WORK INSTRUCTION:
The entries that follow include a run beginning at the line with "ATOM 149 N N" and ending at the line with "ATOM 151 C C"; restate that run word for word and leave the rest out.

(Records drawn from a dataset)
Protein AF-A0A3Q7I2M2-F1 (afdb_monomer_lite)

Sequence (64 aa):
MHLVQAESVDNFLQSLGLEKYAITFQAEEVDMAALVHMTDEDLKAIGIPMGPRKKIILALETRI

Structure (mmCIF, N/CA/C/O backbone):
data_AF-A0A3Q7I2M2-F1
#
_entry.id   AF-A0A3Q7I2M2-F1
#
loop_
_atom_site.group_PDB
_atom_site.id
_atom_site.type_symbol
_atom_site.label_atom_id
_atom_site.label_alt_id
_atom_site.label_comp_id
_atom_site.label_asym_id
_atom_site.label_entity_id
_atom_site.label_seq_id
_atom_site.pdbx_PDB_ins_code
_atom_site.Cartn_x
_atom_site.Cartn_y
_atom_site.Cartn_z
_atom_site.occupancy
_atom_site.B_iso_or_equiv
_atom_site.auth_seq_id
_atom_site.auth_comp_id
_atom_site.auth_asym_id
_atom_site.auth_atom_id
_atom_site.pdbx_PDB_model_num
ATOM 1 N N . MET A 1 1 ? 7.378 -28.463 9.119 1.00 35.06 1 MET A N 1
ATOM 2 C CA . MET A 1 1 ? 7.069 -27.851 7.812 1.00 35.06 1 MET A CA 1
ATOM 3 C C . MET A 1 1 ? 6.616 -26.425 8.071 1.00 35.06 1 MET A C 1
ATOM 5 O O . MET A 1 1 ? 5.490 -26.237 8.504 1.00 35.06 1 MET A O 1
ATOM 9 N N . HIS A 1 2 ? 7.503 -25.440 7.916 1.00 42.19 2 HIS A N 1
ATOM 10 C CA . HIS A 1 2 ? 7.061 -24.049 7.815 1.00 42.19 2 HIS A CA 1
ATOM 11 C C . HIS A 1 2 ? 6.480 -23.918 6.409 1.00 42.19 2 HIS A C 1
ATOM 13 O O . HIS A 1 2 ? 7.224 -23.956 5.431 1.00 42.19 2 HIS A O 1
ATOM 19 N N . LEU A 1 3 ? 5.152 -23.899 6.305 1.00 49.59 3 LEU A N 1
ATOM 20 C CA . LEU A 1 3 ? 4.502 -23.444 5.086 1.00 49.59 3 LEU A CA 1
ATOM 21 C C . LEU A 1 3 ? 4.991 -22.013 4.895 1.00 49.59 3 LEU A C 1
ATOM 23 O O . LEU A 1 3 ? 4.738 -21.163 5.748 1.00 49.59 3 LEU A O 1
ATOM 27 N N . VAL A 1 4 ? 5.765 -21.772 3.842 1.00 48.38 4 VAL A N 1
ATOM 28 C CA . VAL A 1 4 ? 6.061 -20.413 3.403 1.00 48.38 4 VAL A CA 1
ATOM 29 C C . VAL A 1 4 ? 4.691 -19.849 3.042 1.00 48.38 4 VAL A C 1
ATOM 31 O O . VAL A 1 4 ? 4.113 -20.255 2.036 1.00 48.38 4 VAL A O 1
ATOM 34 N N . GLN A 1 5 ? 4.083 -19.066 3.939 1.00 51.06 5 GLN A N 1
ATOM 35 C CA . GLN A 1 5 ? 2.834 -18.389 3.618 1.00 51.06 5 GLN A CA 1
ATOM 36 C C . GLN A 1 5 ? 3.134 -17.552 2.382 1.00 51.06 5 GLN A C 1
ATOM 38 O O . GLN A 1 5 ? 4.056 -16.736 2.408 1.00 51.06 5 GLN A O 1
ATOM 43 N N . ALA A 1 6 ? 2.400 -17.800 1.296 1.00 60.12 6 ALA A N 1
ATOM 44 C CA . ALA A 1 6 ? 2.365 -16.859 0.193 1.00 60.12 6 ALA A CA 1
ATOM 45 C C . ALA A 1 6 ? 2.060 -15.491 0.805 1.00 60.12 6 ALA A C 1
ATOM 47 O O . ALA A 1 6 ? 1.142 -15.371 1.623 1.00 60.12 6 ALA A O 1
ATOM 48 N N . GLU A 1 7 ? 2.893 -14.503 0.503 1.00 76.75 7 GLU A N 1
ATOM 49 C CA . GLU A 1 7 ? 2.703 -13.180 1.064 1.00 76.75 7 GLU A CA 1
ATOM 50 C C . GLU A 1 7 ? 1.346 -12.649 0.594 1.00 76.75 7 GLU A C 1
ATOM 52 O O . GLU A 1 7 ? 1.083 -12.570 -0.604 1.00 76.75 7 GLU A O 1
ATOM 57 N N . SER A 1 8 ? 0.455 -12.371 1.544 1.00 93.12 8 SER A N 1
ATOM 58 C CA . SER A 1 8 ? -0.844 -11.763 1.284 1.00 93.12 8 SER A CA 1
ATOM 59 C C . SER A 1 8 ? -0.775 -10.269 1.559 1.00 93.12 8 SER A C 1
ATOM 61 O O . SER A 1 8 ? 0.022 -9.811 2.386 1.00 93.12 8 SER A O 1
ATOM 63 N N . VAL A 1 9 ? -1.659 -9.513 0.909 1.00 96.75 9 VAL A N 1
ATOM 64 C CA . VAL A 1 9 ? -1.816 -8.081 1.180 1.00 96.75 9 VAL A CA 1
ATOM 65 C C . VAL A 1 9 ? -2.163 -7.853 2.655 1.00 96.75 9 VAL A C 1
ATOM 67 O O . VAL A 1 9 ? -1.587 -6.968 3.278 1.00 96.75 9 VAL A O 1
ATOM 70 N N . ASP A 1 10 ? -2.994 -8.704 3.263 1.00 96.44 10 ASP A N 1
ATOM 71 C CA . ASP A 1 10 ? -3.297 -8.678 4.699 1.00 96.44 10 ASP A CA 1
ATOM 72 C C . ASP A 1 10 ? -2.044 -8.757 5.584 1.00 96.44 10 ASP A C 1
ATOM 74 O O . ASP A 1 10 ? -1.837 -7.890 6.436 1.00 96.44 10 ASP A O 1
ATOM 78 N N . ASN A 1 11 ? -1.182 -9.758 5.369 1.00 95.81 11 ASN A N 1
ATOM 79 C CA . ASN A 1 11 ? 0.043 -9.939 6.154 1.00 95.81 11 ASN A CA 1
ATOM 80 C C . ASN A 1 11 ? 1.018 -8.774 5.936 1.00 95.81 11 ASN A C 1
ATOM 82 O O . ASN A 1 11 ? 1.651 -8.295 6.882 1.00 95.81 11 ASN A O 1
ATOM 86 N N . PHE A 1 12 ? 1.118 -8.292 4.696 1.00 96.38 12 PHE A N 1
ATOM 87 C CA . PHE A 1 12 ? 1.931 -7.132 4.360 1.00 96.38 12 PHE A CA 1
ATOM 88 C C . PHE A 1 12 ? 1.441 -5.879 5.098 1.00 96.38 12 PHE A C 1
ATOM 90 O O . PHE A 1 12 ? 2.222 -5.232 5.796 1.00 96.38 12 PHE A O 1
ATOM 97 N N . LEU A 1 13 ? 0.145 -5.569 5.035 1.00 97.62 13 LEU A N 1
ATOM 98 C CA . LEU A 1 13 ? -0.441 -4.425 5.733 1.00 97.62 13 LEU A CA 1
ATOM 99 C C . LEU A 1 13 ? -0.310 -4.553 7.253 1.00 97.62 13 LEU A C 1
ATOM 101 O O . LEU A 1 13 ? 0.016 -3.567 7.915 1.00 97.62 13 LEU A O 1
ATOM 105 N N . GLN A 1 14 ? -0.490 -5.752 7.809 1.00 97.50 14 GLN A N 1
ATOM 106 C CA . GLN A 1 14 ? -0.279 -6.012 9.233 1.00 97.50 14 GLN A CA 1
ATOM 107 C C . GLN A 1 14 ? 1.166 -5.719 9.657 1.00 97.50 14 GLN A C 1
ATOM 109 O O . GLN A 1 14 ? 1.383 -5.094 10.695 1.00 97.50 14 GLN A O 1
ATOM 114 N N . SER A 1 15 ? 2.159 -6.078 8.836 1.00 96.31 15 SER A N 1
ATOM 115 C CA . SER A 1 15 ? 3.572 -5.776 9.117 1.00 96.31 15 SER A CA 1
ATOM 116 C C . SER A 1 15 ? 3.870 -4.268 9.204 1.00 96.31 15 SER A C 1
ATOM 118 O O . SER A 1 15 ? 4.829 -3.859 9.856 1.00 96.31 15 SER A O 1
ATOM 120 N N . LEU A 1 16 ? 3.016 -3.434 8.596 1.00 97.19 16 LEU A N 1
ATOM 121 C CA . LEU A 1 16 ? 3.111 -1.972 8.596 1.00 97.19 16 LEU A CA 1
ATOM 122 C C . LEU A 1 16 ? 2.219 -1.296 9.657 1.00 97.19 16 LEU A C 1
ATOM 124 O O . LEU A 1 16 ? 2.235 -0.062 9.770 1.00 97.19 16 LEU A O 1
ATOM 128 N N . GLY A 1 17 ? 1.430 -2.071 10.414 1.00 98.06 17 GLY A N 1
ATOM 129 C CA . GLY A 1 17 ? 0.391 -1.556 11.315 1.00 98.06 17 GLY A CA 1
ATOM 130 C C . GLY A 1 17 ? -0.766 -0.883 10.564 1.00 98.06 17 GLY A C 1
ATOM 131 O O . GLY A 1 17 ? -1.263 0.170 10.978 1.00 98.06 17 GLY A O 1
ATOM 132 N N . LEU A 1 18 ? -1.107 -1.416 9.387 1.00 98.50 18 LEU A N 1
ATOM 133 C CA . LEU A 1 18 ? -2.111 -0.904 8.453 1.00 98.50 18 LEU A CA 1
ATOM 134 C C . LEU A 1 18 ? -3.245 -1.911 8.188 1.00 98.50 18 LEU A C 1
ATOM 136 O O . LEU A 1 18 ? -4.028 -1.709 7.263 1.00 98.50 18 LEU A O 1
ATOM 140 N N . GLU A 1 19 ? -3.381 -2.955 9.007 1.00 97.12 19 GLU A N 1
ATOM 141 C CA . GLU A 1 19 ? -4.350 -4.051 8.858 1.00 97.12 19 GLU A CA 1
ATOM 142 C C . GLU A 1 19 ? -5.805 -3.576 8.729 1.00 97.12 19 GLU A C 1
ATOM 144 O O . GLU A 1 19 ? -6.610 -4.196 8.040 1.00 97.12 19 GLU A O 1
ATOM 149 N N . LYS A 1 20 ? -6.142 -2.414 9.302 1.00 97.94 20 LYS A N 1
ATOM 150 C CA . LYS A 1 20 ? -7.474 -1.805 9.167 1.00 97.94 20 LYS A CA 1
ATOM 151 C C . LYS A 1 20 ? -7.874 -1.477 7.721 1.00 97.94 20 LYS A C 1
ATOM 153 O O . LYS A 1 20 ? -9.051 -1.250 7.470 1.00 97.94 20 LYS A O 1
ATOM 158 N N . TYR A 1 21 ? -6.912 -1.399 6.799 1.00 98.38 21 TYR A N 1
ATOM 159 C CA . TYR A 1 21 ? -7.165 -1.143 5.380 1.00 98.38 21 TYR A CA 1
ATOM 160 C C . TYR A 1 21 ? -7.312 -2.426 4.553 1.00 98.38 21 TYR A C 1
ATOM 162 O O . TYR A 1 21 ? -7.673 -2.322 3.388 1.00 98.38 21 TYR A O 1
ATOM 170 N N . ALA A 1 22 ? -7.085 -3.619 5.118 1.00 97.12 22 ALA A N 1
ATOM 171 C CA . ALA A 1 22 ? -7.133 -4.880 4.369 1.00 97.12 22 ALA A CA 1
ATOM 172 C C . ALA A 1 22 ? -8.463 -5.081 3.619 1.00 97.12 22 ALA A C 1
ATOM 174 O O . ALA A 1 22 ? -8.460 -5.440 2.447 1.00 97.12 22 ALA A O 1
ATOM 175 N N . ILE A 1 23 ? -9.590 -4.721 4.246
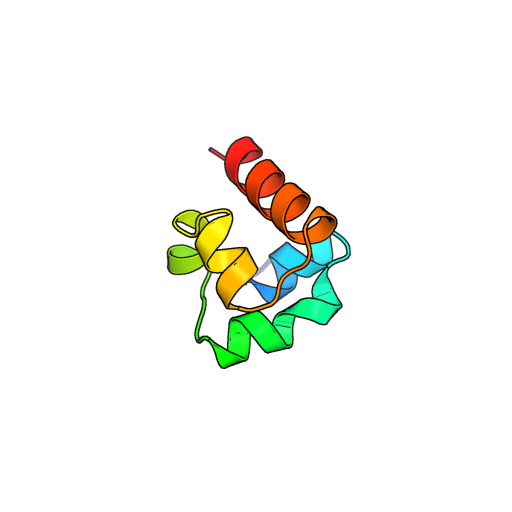 1.00 97.44 23 ILE A N 1
ATOM 176 C CA . ILE A 1 23 ? -10.926 -4.797 3.630 1.00 97.44 23 ILE A CA 1
ATOM 177 C C . ILE A 1 23 ? -11.015 -3.949 2.353 1.00 97.44 23 ILE A C 1
ATOM 179 O O . ILE A 1 23 ? -11.667 -4.361 1.401 1.00 97.44 23 ILE A O 1
ATOM 183 N N . THR A 1 24 ? -10.359 -2.787 2.308 1.00 98.19 24 THR A N 1
ATOM 184 C CA . THR A 1 24 ? -10.331 -1.930 1.114 1.00 98.19 24 THR A CA 1
ATOM 185 C C . THR A 1 24 ? -9.615 -2.625 -0.040 1.00 98.19 24 THR A C 1
ATOM 187 O O . THR A 1 24 ? -10.141 -2.660 -1.144 1.00 98.19 24 THR A O 1
ATOM 190 N N . PHE A 1 25 ? -8.452 -3.225 0.216 1.00 98.06 25 PHE A N 1
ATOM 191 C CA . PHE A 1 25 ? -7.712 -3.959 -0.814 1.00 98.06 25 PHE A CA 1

RESULT BELOW:
ATOM 149 N N . LYS A 1 20 ? -6.142 -2.414 9.302 1.00 97.94 20 LYS A N 1
ATOM 150 C CA . LYS A 1 20 ? -7.474 -1.805 9.167 1.00 97.94 20 LYS A CA 1
ATOM 151 C C . LYS A 1 20 ? -7.874 -1.477 7.721 1.00 97.94 20 LYS A C 1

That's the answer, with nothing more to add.